Sometimes, I just get so frustrated and mad, then at first it feels like I’m stuck, can’t move. Then my hands start shaking, arms, I clench and unclench random muscles… I can push more, but stopping it isn’t something I can do.
I tried, that was a mistake. That sums it up. I applied to more jobs, because even some money would be better than being absolutely destitute. I “heard back” from two. One asked me to keep working on my application last night. Then, before I woke up today, they sent me an email that they weren’t interested. What the ever loving fuck? I know it was an automated thing, but could you make it any more clear how little value you think people that apply to work with you put on their time? This was a federal contractor, my stupid tax dollars pay for this degradation.
Then, I applied for a job that was well below my best, but I was willing. They emailed me asking for more information, I got back in and was stuck on the first page. I entered my phone number, then it said I needed to enter my phone number…
I think one has to really have more self hatred than I have left to keep trying to suck the toes of those who hold all the cards. Suck your own toes, I just enjoy being productive, something lacking in the modern workplace, like a living wage. Fuck.

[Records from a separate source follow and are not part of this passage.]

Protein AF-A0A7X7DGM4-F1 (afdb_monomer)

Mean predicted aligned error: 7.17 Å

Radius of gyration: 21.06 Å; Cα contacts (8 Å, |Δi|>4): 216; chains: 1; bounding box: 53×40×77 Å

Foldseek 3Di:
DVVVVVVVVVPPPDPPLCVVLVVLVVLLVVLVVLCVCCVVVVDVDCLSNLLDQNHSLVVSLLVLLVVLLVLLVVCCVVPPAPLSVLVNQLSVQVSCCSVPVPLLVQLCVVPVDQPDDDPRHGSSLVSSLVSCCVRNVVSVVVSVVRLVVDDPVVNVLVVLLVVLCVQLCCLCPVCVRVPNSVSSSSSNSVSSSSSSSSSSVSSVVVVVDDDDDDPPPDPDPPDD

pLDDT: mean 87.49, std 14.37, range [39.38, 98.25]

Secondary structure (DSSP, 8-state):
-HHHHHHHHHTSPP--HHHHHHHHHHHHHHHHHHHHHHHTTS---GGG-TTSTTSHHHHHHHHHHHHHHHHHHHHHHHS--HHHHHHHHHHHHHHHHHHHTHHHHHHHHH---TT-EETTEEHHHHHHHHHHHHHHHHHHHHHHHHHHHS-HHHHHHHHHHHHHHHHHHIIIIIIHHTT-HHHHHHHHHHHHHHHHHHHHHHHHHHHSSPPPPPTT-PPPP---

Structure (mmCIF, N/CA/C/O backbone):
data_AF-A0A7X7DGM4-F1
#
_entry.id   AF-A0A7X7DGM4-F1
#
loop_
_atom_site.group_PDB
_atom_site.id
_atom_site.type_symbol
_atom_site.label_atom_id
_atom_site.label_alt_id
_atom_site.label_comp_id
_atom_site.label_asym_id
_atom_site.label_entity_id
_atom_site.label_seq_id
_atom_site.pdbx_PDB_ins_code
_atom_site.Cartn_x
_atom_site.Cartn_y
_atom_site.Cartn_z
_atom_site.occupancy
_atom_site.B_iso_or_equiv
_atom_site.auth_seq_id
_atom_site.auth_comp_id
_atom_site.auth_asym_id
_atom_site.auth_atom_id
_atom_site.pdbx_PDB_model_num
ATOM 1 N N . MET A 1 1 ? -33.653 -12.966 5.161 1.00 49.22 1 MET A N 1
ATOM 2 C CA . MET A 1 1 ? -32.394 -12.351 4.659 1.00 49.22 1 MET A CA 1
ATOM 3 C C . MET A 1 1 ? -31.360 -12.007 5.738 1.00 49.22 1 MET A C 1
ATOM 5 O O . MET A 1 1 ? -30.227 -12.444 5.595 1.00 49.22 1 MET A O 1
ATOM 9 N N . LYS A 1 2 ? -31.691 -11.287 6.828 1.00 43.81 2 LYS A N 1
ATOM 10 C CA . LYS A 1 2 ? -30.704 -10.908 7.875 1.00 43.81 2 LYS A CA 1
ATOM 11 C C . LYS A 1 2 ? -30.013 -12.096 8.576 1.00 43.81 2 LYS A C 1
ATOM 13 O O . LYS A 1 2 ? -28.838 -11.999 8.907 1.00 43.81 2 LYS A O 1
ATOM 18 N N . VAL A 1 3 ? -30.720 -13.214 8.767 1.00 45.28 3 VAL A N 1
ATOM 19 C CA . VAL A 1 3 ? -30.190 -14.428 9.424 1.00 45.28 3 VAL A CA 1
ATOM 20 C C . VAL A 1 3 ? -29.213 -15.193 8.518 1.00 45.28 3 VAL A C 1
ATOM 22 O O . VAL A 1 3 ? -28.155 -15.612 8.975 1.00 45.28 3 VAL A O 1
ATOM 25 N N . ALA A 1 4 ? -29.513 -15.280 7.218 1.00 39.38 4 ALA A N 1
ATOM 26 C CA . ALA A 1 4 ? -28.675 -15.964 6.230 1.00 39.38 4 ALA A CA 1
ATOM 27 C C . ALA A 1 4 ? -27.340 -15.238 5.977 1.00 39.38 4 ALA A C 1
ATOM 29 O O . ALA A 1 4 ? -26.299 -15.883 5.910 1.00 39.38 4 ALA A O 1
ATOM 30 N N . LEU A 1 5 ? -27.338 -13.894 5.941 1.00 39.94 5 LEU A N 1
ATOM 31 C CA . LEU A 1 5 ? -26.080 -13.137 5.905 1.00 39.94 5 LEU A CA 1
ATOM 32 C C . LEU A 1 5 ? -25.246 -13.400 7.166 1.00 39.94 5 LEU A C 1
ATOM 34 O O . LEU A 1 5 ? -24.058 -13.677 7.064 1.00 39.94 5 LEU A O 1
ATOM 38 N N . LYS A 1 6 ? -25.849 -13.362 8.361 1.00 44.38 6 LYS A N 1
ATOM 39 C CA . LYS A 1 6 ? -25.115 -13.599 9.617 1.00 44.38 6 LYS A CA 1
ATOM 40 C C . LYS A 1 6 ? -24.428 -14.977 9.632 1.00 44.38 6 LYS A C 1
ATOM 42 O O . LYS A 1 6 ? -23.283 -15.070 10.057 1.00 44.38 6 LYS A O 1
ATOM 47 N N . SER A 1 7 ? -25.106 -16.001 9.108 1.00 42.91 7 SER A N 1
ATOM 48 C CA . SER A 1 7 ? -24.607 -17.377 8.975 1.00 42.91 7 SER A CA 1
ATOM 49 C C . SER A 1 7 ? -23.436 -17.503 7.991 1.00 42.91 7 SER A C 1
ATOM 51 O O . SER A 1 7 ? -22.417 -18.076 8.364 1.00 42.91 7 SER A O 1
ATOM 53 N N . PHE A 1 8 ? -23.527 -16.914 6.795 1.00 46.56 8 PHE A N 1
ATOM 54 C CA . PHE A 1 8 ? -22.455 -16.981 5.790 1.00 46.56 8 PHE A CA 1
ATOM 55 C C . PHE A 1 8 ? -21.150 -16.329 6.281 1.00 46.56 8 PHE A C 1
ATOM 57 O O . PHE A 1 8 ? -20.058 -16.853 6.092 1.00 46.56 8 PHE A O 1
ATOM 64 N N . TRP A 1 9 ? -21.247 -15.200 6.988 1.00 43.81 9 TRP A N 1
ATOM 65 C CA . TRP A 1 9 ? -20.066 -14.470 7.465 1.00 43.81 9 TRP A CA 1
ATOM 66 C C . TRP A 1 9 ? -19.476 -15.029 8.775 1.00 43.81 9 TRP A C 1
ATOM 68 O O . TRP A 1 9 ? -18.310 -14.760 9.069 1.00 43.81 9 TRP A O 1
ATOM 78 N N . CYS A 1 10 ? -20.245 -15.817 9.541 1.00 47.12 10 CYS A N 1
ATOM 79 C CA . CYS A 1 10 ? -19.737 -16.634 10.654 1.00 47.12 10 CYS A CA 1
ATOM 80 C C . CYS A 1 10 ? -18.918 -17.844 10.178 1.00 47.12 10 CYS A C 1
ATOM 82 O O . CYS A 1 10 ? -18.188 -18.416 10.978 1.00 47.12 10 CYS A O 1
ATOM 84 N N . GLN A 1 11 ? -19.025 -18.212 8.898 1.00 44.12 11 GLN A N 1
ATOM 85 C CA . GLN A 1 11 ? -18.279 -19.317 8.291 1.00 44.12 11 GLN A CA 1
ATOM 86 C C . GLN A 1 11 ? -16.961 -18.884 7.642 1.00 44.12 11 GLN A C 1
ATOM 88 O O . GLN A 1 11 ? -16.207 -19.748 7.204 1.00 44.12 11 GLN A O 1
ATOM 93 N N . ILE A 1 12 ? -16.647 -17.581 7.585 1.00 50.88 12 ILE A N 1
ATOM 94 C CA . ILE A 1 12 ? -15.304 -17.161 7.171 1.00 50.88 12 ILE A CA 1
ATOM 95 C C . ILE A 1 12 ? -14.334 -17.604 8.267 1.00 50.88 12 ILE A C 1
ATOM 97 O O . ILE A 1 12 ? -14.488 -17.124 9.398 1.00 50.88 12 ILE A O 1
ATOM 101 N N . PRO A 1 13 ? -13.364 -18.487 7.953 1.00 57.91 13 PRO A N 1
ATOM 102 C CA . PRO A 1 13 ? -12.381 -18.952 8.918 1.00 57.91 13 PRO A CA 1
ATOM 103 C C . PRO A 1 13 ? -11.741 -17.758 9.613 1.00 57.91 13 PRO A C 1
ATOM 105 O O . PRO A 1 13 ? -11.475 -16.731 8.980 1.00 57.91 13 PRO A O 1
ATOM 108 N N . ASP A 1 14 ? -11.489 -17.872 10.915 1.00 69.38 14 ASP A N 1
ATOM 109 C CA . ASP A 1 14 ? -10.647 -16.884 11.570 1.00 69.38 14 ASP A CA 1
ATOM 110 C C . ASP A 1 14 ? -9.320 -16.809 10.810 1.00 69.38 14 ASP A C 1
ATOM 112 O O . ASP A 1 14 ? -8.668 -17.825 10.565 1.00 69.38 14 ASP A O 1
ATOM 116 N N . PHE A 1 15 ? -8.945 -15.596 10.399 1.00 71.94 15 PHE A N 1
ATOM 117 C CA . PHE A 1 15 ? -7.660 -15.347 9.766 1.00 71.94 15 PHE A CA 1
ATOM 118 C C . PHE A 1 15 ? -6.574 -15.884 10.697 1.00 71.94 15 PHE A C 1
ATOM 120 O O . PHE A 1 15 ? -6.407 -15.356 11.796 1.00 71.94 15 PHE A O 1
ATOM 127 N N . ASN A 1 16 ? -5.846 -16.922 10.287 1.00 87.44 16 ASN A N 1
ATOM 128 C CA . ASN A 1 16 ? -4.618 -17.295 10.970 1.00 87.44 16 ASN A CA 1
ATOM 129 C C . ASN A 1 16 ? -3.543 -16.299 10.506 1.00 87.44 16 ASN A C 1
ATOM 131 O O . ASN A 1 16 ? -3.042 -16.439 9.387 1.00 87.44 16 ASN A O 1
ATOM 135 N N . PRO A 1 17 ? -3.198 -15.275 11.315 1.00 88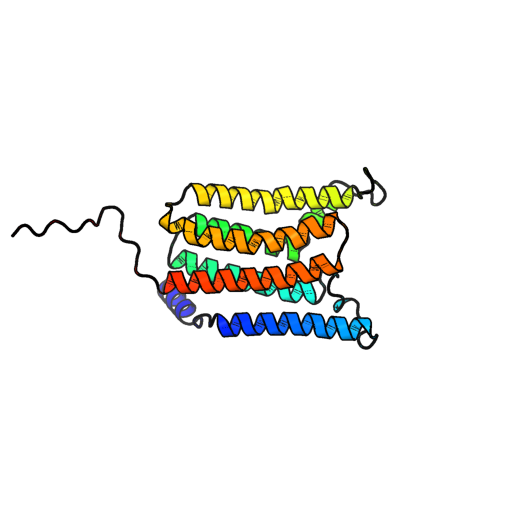.81 17 PRO A N 1
ATOM 136 C CA . PRO A 1 17 ? -2.332 -14.196 10.856 1.00 88.81 17 PRO A CA 1
ATOM 137 C C . PRO A 1 17 ? -0.936 -14.707 10.499 1.00 88.81 17 PRO A C 1
ATOM 139 O O . PRO A 1 17 ? -0.313 -14.164 9.597 1.00 88.81 17 PRO A O 1
ATOM 142 N N . MET A 1 18 ? -0.471 -15.776 11.156 1.00 90.12 18 MET A N 1
ATOM 143 C CA . MET A 1 18 ? 0.835 -16.371 10.881 1.00 90.12 18 MET A CA 1
ATOM 144 C C . MET A 1 18 ? 0.834 -17.153 9.572 1.00 90.12 18 MET A C 1
ATOM 146 O O . MET A 1 18 ? 1.794 -17.056 8.819 1.00 90.12 18 MET A O 1
ATOM 150 N N . ALA A 1 19 ? -0.243 -17.883 9.267 1.00 93.06 19 ALA A N 1
ATOM 151 C CA . ALA A 1 19 ? -0.361 -18.581 7.988 1.00 93.06 19 ALA A CA 1
ATOM 152 C C . ALA A 1 19 ? -0.428 -17.593 6.813 1.00 93.06 19 ALA A C 1
ATOM 154 O O . ALA A 1 19 ? 0.237 -17.790 5.803 1.00 93.06 19 ALA A O 1
ATOM 155 N N . ILE A 1 20 ? -1.186 -16.503 6.970 1.00 94.69 20 ILE A N 1
ATOM 156 C CA . ILE A 1 20 ? -1.295 -15.443 5.958 1.00 94.69 20 ILE A CA 1
ATOM 157 C C . ILE A 1 20 ? 0.048 -14.741 5.767 1.00 94.69 20 ILE A C 1
ATOM 159 O O . ILE A 1 20 ? 0.501 -14.584 4.638 1.00 94.69 20 ILE A O 1
ATOM 163 N N . LEU A 1 21 ? 0.701 -14.339 6.861 1.00 95.50 21 LEU A N 1
ATOM 164 C CA . LEU A 1 21 ? 2.006 -13.693 6.785 1.00 95.50 21 LEU A CA 1
ATOM 165 C C . LEU A 1 21 ? 3.051 -14.630 6.169 1.00 95.50 21 LEU A C 1
ATOM 167 O O . LEU A 1 21 ? 3.787 -14.212 5.284 1.00 95.50 21 LEU A O 1
ATOM 171 N N . GLY A 1 22 ? 3.070 -15.900 6.580 1.00 96.56 22 GLY A N 1
ATOM 172 C CA . GLY A 1 22 ? 3.947 -16.919 6.007 1.00 96.56 22 GLY A CA 1
ATOM 173 C C . GLY A 1 22 ? 3.726 -17.098 4.505 1.00 96.56 22 GLY A C 1
ATOM 174 O O . GLY A 1 22 ? 4.695 -17.143 3.756 1.00 96.56 22 GLY A O 1
ATOM 175 N N . PHE A 1 23 ? 2.470 -17.115 4.050 1.00 97.00 23 PHE A N 1
ATOM 176 C CA . PHE A 1 23 ? 2.144 -17.158 2.625 1.00 97.00 23 PHE A CA 1
ATOM 177 C C . PHE A 1 23 ? 2.737 -15.966 1.860 1.00 97.00 23 PHE A C 1
ATOM 179 O O . PHE A 1 23 ? 3.392 -16.173 0.843 1.00 97.00 23 PHE A O 1
ATOM 186 N N . PHE A 1 24 ? 2.565 -14.735 2.352 1.00 97.75 24 PHE A N 1
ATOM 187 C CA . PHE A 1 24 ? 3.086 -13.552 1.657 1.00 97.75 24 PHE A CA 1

I wish I had a lead on better drugs. That’s my ongoing threat, one I make no secret of; if I find someone willing to sell me heroine, I’m going to get in on that. It makes you sleep, and it kills you… talk about a win/win. I’m sure my therapist/parents would say that isn’t a productive fantasy…. well neither is getting a job, or not being a meaningless serf with no positive outcome from employment. Those are just as fantastic, actually more so, than my little heroine daydream. I know if I gathered the cash and went looking that I could get heroine, black market hookups are always around…. unlike legit employment.
I want to go to high schools and give them motivational speeches about how they should drop out and do drugs, that’s where we all end up anyway. I was stupid, bought into the idea that effort effected outcome, should have invested in crime.
I found a song in German, about how life sucks, and the solution is bank robbery. I don’t know, spoke to the pointless feeling I have inside.